Woman Claims After She Rebuffed Roger Ailes, She Was ‘Blacklisted’
"I had my career taken away from me," she said in an interview with Fortune. · Fortune

Since Gretchen Carlson, former Fox News host, filed an explosive sexual-harassment lawsuit against company founder, chairman, and CEO Roger Ailes, other women have come forward. New York magazine’s Gabriel Sherman detailed six women’s alleged encounters that they claim took place from the 1960s to 1989. Two allowed their full names to be used.

Kellie Boyle is one of these women. The co-founder of a Virginia-based communications firm that she runs with her husband, Boyle said she met Ailes in 1989 as a young, up-and-coming Republican political communications consultant. A legendary media consultant, Ailes had done work for republican presidents Richard Nixon, Ronald Reagan and George H.W. Bush. She was in awe of him. “He was powerful and brilliant,” said Boyle. “I had read his book, You Are the Message, and I quoted it often when I was training candidates.”

But in an interview with Fortune, she said that the few hours she spent with Roger Ailes--which included a sexual proposition, rebuffed, followed by loss of a big contract--was deeply scarring, and left her adrift emotionally and professionally. “I was really lost for a few years,” Boyle said. “I had my career taken away from me.”
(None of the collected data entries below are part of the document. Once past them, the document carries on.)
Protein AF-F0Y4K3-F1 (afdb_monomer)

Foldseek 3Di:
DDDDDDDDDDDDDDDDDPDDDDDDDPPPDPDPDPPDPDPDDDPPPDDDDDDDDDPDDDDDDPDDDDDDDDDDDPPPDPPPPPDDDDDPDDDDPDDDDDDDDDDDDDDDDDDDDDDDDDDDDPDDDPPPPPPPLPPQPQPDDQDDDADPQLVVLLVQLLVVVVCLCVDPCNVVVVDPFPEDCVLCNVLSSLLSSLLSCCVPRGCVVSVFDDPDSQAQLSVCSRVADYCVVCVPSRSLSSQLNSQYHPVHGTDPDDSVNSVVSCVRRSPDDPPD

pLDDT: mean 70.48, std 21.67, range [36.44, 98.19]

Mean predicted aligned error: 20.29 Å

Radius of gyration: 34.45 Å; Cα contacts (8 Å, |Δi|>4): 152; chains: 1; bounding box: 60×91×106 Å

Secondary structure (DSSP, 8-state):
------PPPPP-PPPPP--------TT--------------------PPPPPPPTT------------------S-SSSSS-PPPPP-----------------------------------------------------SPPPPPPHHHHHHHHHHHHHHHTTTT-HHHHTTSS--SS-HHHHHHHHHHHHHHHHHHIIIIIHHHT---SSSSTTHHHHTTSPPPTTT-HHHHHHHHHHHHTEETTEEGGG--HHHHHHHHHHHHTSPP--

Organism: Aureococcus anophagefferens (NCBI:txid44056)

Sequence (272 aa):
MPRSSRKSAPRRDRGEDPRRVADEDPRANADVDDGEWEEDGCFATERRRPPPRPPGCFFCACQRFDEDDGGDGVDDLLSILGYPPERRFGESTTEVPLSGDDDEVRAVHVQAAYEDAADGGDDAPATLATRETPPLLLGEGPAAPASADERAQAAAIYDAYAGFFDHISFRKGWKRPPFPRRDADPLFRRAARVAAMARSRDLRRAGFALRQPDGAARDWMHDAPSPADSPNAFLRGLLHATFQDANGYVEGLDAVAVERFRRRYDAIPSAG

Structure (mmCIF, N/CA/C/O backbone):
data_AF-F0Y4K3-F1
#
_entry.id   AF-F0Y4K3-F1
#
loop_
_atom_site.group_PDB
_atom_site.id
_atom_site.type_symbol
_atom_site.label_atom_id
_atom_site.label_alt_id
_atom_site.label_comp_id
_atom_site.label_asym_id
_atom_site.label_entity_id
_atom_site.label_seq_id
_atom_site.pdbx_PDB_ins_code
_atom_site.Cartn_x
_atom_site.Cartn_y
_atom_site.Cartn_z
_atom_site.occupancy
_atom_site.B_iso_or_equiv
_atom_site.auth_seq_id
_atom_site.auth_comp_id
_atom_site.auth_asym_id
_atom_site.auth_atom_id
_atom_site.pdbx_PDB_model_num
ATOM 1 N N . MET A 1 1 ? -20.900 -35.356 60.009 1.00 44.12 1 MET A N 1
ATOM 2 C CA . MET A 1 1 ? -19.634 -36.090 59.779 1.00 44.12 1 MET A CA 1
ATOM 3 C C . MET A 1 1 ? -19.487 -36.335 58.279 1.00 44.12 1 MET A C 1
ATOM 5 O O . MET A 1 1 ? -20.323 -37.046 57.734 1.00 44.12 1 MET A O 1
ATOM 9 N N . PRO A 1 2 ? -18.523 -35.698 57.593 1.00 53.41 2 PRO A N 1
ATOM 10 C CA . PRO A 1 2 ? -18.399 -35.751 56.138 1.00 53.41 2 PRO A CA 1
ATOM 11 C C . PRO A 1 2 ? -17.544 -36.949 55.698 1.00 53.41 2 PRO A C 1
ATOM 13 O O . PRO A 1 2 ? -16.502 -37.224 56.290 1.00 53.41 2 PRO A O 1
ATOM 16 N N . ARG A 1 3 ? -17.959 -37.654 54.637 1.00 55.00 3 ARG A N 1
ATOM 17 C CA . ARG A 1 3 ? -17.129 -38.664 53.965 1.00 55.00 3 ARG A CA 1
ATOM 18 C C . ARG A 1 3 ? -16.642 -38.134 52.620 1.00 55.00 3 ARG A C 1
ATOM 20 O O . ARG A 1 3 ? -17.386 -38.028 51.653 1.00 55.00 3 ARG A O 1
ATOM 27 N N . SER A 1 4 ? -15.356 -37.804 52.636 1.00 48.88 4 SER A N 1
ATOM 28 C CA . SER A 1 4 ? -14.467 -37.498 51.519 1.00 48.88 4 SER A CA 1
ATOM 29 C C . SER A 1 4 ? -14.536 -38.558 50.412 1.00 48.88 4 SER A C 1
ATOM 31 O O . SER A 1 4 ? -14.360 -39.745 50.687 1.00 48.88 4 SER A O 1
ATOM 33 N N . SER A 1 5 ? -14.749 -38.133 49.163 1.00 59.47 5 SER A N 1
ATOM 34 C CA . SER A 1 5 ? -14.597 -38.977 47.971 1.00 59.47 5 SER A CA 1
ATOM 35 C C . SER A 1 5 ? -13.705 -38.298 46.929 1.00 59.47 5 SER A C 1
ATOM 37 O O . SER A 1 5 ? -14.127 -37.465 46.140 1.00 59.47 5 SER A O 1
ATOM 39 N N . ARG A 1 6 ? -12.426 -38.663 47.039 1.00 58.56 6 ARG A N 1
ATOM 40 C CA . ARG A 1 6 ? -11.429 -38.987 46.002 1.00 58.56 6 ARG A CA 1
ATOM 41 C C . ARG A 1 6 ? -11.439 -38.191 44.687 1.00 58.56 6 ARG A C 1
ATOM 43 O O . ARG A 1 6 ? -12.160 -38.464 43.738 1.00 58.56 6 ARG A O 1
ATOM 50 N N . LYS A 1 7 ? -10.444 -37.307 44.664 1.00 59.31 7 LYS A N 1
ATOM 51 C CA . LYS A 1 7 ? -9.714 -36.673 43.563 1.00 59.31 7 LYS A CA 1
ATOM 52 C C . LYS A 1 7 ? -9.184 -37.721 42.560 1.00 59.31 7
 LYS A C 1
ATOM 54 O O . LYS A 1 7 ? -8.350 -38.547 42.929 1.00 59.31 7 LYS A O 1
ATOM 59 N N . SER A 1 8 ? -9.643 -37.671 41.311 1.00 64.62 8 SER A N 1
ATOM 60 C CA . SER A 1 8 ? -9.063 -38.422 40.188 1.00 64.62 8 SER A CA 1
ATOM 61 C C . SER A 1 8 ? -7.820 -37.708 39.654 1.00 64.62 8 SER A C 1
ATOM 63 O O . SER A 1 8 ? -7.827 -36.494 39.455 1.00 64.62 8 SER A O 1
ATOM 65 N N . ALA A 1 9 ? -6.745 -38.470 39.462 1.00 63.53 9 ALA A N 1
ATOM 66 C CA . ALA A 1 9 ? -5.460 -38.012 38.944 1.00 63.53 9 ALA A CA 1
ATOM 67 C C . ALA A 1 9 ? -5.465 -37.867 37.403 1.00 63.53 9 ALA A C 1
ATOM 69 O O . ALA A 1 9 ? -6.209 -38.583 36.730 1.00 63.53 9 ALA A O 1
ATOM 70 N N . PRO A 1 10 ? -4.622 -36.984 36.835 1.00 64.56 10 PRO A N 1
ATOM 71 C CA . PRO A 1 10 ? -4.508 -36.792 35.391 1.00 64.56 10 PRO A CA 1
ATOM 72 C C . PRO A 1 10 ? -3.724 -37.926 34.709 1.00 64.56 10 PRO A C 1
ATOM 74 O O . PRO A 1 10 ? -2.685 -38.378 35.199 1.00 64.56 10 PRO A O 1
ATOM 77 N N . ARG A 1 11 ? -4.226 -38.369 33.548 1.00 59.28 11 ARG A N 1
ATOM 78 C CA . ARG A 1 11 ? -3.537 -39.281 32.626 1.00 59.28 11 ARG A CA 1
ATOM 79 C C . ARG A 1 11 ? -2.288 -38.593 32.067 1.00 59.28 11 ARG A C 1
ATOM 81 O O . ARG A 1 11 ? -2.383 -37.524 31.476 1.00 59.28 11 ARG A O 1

Roger Ailes and his representatives have denied all sexual harassment allegations, and some prominent female Fox journalists, including Greta Van Susteren and Maria Bartiromo, have spoken out in defense of their boss. Ailes’ attorney, Barry Asen, released a statement (with links), saying, “It has become obvious that Ms. Carlson and her lawyer are desperately attempting to litigate this in the press because they have no legal case to argue. The latest allegations, all 30 to 50 years old, are false.”

Below is an edited transcript of Fortune’s interview with Kellie Boyle.

How she met Roger Ailes

In 1989, I was starting my political communications business. And by chance, Roger Ailes happened to be interviewed by CNBC, where my husband worked, and he said do you want to meet him? I was a big fan. He was somebody I admired. It was an opportunity to meet him. That was brief. Roger Ailes invited me to his downtown office in NY to see his operation, meet some people, because he could tell I was a fan. That meeting lasted 30 minutes. He showed me around. He told me, “We get pieces of business too small for us to handle. Maybe we could hand it off to you.”

I told him I was going to DC for this career-making contract with the National Republican Congressional Committee that I had been working on for a long time. I was going to sign the contract and get my assignments. He said he was going to be in DC. Did I want to have dinner? The dinner was purely professional. I asked him about his work and heard his war stories.